William then went with Charissa to the temple of Tymora to be free of the curse of incompetence Little Antler had hit him with during their fight.  He gambled his tithings, lost spectacularly, and was blessed by Tymora’s faithful for taking a chance.  (In other words, losing your fee at the gambling tables that dot Tymora’s temple is a way to invoke her favor.)

Meanwhile, Eveyln and Steven had gone to the Temple of Mystra to speak to someone about this latest abuse of magic (as was Steven’s duty as a paladin and Evelyn’s duty as a gossip).  While this was not a matter for the High Priest, since every other time they’d come to the temple Steven had had something of dire import to say, which often left the High Priest in quite a mood, most of the acolytes scattered upon seeing the Violettes rather than face being the messenger.  Only one young man hadn’t moved fast enough, and whimpering in fear, conducted them to the High Priest, ignoring Steve’s vague protests that this really wasn’t a matter for-.

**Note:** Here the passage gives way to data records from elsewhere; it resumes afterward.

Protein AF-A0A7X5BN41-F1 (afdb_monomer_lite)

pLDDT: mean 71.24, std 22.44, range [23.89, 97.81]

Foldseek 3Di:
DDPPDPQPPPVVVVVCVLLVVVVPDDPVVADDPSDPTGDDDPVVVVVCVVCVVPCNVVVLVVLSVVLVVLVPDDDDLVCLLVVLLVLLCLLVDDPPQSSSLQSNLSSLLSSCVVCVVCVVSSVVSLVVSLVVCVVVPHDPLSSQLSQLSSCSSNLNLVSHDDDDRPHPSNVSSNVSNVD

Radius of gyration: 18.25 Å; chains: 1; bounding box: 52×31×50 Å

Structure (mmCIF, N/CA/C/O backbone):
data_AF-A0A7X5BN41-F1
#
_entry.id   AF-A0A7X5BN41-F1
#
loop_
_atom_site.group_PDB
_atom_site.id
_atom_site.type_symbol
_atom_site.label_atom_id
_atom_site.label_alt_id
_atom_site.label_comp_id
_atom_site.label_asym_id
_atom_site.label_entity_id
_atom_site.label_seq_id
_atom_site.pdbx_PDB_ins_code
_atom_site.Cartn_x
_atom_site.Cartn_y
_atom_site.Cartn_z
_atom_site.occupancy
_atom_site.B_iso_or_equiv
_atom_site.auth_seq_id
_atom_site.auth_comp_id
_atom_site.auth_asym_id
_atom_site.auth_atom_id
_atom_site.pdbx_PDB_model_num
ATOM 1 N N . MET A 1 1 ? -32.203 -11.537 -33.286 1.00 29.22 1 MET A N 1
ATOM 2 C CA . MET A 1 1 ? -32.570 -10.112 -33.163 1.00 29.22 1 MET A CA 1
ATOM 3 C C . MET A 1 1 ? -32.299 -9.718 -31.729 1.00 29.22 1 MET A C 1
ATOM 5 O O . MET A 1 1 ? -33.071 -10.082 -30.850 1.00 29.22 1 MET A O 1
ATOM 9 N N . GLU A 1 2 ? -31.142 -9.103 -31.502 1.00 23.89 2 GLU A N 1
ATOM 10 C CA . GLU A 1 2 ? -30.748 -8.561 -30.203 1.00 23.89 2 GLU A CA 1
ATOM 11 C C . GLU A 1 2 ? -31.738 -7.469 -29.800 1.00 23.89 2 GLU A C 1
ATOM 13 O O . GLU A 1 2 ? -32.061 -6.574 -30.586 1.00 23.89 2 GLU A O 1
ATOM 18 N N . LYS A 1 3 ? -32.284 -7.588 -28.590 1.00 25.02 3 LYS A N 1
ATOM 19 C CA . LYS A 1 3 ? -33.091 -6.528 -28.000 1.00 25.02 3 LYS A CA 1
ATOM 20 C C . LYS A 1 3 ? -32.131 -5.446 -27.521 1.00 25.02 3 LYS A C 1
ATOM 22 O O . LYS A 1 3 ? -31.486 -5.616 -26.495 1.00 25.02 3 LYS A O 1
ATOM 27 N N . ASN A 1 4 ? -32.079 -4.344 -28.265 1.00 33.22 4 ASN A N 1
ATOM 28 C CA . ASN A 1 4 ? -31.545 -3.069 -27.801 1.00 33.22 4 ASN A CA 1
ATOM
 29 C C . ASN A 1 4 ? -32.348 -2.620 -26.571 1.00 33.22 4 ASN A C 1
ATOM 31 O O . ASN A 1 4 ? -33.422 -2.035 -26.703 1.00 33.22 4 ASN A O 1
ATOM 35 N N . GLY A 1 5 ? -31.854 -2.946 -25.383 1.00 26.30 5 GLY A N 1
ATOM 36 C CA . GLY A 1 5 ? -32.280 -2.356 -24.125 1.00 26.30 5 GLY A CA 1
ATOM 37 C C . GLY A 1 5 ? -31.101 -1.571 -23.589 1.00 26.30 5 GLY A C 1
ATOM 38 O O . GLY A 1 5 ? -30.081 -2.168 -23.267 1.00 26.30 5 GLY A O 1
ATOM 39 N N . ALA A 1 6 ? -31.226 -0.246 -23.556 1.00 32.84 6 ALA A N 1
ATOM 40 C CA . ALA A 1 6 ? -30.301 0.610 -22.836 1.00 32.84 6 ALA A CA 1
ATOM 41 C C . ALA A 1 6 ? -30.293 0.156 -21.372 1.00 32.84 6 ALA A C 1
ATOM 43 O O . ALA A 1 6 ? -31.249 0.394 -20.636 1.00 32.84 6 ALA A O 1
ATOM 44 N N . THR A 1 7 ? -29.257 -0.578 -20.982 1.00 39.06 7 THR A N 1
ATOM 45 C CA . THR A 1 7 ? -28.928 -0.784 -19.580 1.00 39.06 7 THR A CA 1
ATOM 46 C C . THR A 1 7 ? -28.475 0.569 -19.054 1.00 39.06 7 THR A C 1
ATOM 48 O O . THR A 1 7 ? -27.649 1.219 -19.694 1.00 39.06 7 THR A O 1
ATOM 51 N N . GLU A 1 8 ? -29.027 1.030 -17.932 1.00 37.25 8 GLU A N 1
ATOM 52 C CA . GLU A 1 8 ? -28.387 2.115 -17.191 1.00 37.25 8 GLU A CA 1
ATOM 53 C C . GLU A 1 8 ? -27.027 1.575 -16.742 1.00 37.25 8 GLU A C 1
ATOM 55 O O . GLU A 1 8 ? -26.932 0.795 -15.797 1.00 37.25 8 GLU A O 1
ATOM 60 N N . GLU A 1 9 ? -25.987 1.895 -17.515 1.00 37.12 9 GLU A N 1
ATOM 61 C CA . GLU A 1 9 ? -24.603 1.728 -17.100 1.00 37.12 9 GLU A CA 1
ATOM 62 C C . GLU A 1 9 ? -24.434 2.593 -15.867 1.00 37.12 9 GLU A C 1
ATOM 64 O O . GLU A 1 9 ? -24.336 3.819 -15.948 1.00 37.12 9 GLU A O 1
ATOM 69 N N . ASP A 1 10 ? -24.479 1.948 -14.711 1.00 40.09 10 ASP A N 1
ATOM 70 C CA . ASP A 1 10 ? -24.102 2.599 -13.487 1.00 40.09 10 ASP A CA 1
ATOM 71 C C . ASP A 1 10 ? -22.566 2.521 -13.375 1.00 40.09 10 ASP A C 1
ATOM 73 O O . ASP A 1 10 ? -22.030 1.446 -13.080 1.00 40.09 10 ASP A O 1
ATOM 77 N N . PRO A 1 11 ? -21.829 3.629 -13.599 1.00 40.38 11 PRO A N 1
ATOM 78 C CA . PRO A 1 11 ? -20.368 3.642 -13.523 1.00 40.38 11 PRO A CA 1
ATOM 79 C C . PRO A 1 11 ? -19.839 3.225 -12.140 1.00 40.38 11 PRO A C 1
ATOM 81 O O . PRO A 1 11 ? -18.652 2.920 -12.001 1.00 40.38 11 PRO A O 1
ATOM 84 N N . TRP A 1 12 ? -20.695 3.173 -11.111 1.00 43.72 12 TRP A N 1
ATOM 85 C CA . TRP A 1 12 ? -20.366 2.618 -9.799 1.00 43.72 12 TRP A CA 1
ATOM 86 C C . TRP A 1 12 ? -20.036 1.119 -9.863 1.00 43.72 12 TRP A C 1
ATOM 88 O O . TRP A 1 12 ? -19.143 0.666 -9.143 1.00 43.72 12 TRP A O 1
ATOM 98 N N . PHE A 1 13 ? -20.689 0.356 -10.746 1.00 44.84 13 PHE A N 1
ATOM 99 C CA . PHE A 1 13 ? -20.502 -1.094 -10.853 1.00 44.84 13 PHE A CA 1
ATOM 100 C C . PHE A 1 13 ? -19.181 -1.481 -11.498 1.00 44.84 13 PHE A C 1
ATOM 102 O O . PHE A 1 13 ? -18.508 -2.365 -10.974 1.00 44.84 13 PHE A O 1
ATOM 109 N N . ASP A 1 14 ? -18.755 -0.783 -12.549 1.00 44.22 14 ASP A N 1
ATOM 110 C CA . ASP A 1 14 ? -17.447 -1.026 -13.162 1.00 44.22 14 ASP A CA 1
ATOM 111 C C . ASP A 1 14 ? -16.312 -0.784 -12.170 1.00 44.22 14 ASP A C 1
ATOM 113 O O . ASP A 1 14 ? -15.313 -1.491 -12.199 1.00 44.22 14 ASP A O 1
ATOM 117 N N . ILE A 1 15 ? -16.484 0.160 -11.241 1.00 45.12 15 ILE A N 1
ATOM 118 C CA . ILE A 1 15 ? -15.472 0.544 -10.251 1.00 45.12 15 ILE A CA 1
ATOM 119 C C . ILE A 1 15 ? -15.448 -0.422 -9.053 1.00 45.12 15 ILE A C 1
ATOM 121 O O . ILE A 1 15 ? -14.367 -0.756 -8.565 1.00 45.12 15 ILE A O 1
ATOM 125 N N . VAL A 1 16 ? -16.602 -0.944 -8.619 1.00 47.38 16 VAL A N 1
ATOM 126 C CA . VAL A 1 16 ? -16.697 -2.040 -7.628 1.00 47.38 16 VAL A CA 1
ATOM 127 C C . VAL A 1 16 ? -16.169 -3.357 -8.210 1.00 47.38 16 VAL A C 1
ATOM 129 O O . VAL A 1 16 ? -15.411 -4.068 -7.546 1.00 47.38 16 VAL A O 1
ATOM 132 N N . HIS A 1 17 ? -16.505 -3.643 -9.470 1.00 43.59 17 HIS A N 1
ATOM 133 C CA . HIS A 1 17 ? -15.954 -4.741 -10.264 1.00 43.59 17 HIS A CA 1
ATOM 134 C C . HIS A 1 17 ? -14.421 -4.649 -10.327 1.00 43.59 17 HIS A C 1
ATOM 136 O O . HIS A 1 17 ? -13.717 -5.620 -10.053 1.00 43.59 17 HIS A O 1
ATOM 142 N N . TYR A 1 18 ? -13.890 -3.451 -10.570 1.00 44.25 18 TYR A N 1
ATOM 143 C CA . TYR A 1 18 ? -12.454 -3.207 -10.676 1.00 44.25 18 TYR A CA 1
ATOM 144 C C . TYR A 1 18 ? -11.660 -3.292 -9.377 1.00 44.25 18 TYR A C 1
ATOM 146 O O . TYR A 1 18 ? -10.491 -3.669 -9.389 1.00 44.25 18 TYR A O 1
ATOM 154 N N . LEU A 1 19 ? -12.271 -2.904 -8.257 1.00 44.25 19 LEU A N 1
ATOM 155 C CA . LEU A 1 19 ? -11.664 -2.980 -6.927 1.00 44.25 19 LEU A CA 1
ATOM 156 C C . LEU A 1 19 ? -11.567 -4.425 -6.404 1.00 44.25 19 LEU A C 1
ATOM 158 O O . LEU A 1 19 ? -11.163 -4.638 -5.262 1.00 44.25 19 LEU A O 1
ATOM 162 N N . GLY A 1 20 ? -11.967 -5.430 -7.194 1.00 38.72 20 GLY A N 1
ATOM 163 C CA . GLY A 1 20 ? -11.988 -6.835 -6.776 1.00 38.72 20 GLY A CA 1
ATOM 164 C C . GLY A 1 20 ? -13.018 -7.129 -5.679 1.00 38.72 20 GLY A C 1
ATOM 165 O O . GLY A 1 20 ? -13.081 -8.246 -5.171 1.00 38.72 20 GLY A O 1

The High Priest welcomed them with a raised cynical eyebrow, and pulled out a goblet and a bottle of wine.  For himself.  He also opened the conversation with a comment that he’d asked Lady Amarenth, a priestess at Selûne’s temple, to do a horoscope to see what bad star the two had been born under.  Apparently the chart had burned through in places.  Then the High Priest waved at them to carry on with their explanation.

What ensued during that interview was a comical farce of Evelyn explaining the stolen children and the Monster’s Head and whatnot, Steven trying to explain while Evelyn kept talking over him, and the High Priest heavily fortifying his wine as he listened.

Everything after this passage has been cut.